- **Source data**
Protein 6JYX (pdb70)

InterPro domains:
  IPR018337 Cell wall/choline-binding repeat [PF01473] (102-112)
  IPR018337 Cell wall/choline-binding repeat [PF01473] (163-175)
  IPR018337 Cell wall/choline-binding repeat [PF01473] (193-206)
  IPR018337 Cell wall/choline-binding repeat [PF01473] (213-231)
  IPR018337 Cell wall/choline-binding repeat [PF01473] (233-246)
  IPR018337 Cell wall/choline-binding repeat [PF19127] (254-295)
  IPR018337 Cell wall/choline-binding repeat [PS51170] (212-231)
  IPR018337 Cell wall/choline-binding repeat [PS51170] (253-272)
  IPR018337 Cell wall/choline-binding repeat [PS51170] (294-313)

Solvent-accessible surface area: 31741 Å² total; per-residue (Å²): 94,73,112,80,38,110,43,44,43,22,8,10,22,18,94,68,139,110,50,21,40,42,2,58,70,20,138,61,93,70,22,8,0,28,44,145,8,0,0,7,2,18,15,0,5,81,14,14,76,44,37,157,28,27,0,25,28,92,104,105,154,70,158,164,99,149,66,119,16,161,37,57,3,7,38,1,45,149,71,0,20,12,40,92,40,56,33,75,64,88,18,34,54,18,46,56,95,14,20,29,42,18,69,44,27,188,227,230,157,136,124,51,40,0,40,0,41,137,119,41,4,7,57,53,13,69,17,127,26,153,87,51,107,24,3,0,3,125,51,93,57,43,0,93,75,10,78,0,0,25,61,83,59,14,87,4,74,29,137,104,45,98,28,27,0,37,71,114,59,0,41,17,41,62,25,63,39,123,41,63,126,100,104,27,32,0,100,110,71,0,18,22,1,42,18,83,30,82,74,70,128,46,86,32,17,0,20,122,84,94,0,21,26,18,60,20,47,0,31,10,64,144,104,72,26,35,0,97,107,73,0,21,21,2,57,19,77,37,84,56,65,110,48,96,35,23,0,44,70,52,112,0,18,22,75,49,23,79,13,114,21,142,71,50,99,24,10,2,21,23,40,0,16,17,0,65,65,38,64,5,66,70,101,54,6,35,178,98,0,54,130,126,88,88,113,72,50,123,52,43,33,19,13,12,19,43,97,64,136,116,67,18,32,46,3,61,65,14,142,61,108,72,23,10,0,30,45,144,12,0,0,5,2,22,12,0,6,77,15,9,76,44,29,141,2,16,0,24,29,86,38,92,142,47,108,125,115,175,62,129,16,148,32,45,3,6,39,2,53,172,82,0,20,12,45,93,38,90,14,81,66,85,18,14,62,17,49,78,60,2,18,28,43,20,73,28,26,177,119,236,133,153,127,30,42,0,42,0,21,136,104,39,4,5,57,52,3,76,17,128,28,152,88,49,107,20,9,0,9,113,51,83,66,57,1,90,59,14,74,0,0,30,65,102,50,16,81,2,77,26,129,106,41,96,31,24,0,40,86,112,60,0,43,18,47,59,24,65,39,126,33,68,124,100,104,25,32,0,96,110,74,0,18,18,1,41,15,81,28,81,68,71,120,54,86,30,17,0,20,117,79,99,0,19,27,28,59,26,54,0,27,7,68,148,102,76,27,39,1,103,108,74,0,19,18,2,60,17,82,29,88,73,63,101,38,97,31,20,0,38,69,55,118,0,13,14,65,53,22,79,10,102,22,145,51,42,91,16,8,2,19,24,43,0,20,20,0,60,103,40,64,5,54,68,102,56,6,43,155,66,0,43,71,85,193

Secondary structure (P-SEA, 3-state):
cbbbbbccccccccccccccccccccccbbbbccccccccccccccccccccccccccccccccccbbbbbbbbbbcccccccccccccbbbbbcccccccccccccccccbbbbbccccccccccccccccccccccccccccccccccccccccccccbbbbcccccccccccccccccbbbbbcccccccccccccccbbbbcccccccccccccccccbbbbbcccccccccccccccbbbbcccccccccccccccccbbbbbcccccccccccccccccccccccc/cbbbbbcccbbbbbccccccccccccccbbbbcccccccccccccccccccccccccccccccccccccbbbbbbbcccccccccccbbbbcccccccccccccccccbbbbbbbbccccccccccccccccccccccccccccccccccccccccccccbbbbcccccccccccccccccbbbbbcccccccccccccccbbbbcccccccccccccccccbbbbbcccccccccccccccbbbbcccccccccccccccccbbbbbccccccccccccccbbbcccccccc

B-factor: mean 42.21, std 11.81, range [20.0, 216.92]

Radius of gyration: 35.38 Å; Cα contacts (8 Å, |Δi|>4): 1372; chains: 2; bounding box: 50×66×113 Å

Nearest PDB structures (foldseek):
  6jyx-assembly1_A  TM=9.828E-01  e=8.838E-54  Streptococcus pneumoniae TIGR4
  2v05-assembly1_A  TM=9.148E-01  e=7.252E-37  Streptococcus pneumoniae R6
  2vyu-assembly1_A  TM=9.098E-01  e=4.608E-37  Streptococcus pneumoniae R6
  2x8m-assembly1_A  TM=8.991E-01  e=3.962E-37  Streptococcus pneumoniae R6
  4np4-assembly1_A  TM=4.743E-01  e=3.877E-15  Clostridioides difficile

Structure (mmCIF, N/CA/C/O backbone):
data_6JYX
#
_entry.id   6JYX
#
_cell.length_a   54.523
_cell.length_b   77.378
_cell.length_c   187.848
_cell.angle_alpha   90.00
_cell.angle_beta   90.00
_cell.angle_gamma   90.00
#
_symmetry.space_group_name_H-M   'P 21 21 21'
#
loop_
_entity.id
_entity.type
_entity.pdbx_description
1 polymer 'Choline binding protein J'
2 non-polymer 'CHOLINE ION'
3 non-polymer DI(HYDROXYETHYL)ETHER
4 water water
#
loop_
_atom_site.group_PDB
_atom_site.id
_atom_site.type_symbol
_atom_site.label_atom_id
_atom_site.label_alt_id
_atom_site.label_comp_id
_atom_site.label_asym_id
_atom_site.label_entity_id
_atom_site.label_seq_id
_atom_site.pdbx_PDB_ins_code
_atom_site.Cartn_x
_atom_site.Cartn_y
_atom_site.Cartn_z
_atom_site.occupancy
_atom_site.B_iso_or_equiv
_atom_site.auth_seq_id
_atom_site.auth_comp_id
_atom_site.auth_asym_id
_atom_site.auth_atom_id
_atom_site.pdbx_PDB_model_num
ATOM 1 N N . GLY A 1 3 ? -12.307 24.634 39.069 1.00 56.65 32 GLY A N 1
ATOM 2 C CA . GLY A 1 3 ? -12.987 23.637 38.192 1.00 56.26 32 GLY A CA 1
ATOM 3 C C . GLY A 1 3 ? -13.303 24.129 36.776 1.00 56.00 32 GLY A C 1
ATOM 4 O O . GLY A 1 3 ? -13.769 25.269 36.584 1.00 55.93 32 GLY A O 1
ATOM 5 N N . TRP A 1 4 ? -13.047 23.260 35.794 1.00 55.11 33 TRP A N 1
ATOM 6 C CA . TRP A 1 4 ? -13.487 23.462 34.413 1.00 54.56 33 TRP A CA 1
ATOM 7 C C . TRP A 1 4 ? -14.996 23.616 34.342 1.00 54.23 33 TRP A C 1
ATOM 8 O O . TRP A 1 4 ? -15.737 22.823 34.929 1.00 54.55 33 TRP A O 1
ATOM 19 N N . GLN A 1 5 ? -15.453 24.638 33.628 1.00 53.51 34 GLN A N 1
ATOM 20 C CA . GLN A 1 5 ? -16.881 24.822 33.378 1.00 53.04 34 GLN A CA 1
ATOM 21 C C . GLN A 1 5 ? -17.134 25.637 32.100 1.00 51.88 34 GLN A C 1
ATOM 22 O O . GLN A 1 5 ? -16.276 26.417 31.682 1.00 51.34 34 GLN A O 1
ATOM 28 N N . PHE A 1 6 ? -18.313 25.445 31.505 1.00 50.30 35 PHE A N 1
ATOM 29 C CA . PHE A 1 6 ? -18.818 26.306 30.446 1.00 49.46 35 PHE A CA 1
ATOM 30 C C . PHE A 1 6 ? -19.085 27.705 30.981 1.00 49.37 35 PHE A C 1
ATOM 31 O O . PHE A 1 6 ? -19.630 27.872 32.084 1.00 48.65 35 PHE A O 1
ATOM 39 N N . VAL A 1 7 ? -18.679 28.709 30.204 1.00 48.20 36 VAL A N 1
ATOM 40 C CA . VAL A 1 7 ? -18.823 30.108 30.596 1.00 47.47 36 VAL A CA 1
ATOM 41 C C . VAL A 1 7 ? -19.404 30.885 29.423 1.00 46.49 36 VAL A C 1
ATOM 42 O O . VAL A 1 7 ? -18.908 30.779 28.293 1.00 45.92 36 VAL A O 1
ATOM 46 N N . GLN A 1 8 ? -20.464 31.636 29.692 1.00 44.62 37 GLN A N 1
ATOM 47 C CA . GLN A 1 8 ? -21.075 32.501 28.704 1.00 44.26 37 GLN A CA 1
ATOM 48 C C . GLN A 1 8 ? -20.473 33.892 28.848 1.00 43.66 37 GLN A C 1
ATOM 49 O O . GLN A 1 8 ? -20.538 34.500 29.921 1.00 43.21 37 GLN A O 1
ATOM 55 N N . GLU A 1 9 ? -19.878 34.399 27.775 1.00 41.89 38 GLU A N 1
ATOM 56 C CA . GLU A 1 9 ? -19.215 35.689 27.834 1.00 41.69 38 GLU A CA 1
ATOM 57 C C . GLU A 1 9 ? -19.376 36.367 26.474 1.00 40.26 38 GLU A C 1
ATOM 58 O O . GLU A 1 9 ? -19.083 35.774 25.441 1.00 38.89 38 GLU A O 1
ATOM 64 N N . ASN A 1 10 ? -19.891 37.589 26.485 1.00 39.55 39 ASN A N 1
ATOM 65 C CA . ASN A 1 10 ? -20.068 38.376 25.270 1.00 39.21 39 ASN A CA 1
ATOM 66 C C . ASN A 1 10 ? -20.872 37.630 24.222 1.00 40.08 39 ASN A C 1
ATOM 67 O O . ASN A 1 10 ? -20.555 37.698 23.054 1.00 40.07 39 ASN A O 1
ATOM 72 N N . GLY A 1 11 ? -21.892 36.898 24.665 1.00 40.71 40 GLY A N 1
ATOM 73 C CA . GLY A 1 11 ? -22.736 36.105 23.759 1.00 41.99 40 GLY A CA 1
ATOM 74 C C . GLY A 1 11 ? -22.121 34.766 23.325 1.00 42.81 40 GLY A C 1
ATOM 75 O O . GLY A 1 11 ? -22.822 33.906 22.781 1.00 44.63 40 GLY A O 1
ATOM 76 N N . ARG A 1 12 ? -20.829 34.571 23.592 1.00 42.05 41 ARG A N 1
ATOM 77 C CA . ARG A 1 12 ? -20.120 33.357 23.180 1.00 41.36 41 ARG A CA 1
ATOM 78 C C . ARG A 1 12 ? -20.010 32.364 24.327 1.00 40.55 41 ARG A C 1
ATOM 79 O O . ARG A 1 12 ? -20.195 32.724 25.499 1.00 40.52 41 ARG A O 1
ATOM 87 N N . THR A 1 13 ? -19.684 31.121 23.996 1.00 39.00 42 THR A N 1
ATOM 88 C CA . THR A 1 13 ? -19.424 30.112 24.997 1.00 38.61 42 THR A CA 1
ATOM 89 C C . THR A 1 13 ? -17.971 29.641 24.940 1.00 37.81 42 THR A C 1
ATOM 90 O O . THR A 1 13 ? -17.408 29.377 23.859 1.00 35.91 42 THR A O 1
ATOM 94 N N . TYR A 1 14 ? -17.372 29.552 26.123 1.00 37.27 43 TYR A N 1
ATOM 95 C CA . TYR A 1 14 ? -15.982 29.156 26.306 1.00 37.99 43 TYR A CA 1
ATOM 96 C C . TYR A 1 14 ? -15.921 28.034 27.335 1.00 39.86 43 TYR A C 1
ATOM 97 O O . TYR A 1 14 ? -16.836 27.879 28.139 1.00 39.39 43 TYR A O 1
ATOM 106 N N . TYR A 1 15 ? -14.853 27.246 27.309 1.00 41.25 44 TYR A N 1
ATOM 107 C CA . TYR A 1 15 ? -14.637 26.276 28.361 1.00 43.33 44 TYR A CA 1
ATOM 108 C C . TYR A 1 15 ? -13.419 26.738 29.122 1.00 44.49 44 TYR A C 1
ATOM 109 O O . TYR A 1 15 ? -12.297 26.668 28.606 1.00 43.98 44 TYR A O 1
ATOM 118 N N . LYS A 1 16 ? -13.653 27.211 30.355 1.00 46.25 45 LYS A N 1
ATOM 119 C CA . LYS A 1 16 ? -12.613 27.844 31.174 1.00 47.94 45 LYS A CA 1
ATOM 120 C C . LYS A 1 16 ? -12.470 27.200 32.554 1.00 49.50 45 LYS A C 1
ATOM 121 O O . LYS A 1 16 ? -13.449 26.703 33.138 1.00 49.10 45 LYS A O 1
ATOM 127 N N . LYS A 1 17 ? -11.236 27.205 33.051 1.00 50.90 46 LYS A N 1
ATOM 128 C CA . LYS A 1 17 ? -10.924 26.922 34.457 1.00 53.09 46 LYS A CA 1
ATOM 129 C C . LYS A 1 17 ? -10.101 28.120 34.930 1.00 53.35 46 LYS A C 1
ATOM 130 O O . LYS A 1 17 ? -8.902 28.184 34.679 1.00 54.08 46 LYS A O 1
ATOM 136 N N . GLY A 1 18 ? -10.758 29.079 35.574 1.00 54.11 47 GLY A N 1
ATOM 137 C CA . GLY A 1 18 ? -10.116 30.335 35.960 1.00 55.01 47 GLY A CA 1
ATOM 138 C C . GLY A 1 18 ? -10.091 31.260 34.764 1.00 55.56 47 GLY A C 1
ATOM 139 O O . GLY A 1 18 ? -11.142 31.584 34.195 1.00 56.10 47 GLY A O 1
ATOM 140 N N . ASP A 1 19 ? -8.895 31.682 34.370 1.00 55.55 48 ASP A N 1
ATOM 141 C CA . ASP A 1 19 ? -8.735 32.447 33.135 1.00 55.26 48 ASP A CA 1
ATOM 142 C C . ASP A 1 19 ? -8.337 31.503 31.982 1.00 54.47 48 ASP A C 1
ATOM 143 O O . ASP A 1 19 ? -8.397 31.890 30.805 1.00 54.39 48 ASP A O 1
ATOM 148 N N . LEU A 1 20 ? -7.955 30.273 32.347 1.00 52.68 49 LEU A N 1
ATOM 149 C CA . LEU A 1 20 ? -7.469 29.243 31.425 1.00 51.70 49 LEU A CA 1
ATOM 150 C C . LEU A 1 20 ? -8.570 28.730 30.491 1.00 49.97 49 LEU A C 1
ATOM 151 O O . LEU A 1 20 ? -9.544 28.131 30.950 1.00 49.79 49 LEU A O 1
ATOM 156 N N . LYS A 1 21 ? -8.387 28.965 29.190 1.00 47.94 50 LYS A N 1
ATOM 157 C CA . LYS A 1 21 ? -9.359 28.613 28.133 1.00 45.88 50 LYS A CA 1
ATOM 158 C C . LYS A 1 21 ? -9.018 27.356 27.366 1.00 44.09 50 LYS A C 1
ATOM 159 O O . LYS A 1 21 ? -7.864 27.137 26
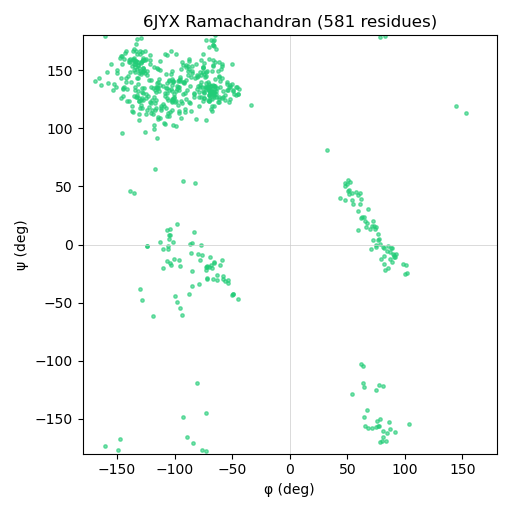.993 1.00 42.91 50 LYS A O 1
ATOM 165 N N . GLU A 1 22 ? -10.028 26.560 27.052 1.00 41.86 51 GLU A N 1
ATOM 166 C CA . GLU A 1 22 ? -9.782 25.425 26.184 1.00 40.58 51 GLU A CA 1
ATOM 167 C C . GLU A 1 22 ? -9.752 25.906 24.748 1.00 38.78 51 GLU A C 1
ATOM 168 O O . GLU A 1 22 ? -10.472 26.831 24.388 1.00 36.63 51 GLU A O 1
ATOM 174 N N . THR A 1 23 ? -8.886 25.293 23.949 1.00 37.41 52 THR A N 1
ATOM 175 C CA . THR A 1 23 ? -8.887 25.515 22.507 1.00 36.81 52 THR A CA 1
ATOM 176 C C . THR A 1 23 ? -8.713 24.167 21.829 1.00 36.75 52 THR A C 1
ATOM 177 O O . THR A 1 23 ? -8.119 23.253 22.406 1.00 36.73 52 THR A O 1
ATOM 181 N N . TYR A 1 24 ? -9.215 24.062 20.601 1.00 35.98 53 TYR A N 1
ATOM 182 C CA . TYR A 1 24 ? -9.331 22.785 19.877 1.00 35.79 53 TYR A CA 1
ATOM 183 C C . TYR A 1 24 ? -10.303 21.843 20.588 1.00 35.63 53 TYR A C 1
ATOM 184 O O . TYR A 1 24 ? -11.269 22.299 21.207 1.00 35.39 53 TYR A O 1
ATOM 193 N N . TRP A 1 25 ? -10.056 20.544 20.497 1.00 34.99 54 TRP A N 1
ATOM 194 C CA . TRP A 1 25 ? -11.062 19.564 20.860 1.00 35.60 54 TRP A CA 1
ATOM 195 C C . TRP A 1 25 ? -11.044 19.285 22.366 1.00 36.60 54 TRP A C 1
ATOM 196 O O . TRP A 1 25 ? -10.003 19.359 22.993 1.00 36.14 54 TRP A O 1
ATOM 207 N N . ARG A 1 26 ? -12.207 18.989 22.928 1.00 39.14 55 ARG A N 1
ATOM 208 C CA . ARG A 1 26 ? -12.288 18.500 24.314 1.00 40.91 55 ARG A CA 1
ATOM 209 C C . ARG A 1 26 ? -13.502 17.594 24.531 1.00 41.41 55 ARG A C 1
ATOM 210 O O . ARG A 1 26 ? -14.599 17.927 24.093 1.00 40.85 55 ARG A O 1
ATOM 218 N N . VAL A 1 27 ? -13.307 16.466 25.226 1.00 42.74 56 VAL A N 1
ATOM 219 C CA . VAL A 1 27 ? -14.430 15.585 25.592 1.00 43.87 56 VAL A CA 1
ATOM 220 C C . VAL A 1 27 ? -15.040 16.064 26.912 1.00 44.70 56 VAL A C 1
ATOM 221 O O . VAL A 1 27 ? -14.334 16.213 27.908 1.00 44.85 56 VAL A O 1
ATOM 225 N N . ILE A 1 28 ? -16.328 16.382 26.898 1.00 44.66 57 ILE A N 1
ATOM 226 C CA . ILE A 1 28 ? -16.977 16.924 28.080 1.00 45.78 57 ILE A CA 1
ATOM 227 C C . ILE A 1 28 ? -18.268 16.154 28.337 1.00 46.22 57 ILE A C 1
ATOM 228 O O . ILE A 1 28 ? -19.220 16.263 27.552 1.00 46.38 57 ILE A O 1
ATOM 233 N N . ASP A 1 29 ? -18.302 15.390 29.438 1.00 46.77 58 ASP A N 1
ATOM 234 C CA . ASP A 1 29 ? -19.448 14.500 29.744 1.00 46.66 58 ASP A CA 1
ATOM 235 C C . ASP A 1 29 ? -19.673 13.504 28.590 1.00 46.31 58 ASP A C 1
ATOM 236 O O . ASP A 1 29 ? -20.797 13.296 28.128 1.00 46.84 58 ASP A O 1
ATOM 241 N N . GLY A 1 30 ? -18.582 12.914 28.109 1.00 45.98 59 GLY A N 1
ATOM 242 C CA . GLY A 1 30 ? -18.621 11.966 26.988 1.00 45.90 59 GLY A CA 1
ATOM 243 C C . GLY A 1 30 ? -18.918 12.503 25.577 1.00 45.54 59 GLY A C 1
ATOM 244 O O . GLY A 1 30 ? -18.885 11.743 24.616 1.00 45.68 59 GLY A O 1
ATOM 245 N N . LYS A 1 31 ? -19.210 13.797 25.453 1.00 44.77 60 LYS A N 1
ATOM 246 C CA . LYS A 1 31 ? -19.533 14.420 24.163 1.00 43.77 60 LYS A CA 1
ATOM 247 C C . LYS A 1 31 ? -18.334 15.217 23.612 1.00 42.93 60 LYS A C 1
ATOM 248 O O . LYS A 1 31 ? -17.530 15.748 24.381 1.00 41.68 60 LYS A O 1
ATOM 254 N N . TYR A 1 32 ? -18.202 15.301 22.283 1.00 41.80 61 TYR A N 1
ATOM 255 C CA . TYR A 1 32 ? -17.066 16.035 21.719 1.00 40.34 61 TYR A CA 1
ATOM 256 C C . TYR A 1 32 ? -17.469 17.466 21.452 1.00 39.26 61 TYR A C 1
ATOM 257 O O . TYR A 1 32 ? -18.521 17.700 20.840 1.00 38.63 61 TYR A O 1
ATOM 266 N N . TYR A 1 33 ? -16.647 18.403 21.947 1.00 37.59 62 TYR A N 1
ATOM 267 C CA . TYR A 1 33 ? -16.791 19.831 21.670 1.00 36.70 62 TYR A CA 1
ATOM 268 C C . TYR A 1 33 ? -15.533 20.364 21.010 1.00 35.46 62 TYR A C 1
ATOM 269 O O . TYR A 1 33 ? -14.449 19.785 21.150 1.00 35.21 62 TYR A O 1
ATOM 278 N N . TYR A 1 34 ? -15.659 21.484 20.317 1.00 33.94 63 TYR A N 1
ATOM 279 C CA . TYR A 1 34 ? -14.457 22.083 19.739 1.00 33.39 63 TYR A CA 1
ATOM 280 C C . TYR A 1 34 ? -14.479 23.597 19.917 1.00 32.61 63 TYR A C 1
ATOM 281 O O . TYR A 1 34 ? -15.521 24.225 19.782 1.00 32.46 63 TYR A O 1
ATOM 290 N N . PHE A 1 35 ? -13.317 24.159 20.236 1.00 32.16 64 PHE A N 1
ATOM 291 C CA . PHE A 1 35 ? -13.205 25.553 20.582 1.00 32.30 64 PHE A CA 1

- **Exercise aim**
Beginning with the line above that has "ATOM 156 N N" and going on through the line that has "ATOM 167 C C", retype every line exactly and add nothing else; drop the pictures.

- **Output below**
ATOM 156 N N . LYS A 1 21 ? -8.387 28.965 29.190 1.00 47.94 50 LYS A N 1
ATOM 157 C CA . LYS A 1 21 ? -9.359 28.613 28.133 1.00 45.88 50 LYS A CA 1
ATOM 158 C C . LYS A 1 21 ? -9.018 27.356 27.366 1.00 44.09 50 LYS A C 1
ATOM 159 O O . LYS A 1 21 ? -7.864 27.137 26
.993 1.00 42.91 50 LYS A O 1
ATOM 165 N N . GLU A 1 22 ? -10.028 26.560 27.052 1.00 41.86 51 GLU A N 1
ATOM 166 C CA . GLU A 1 22 ? -9.782 25.425 26.184 1.00 40.58 51 GLU A CA 1
ATOM 167 C C . GLU A 1 22 ? -9.752 25.906 24.748 1.00 38.78 51 GLU A C 1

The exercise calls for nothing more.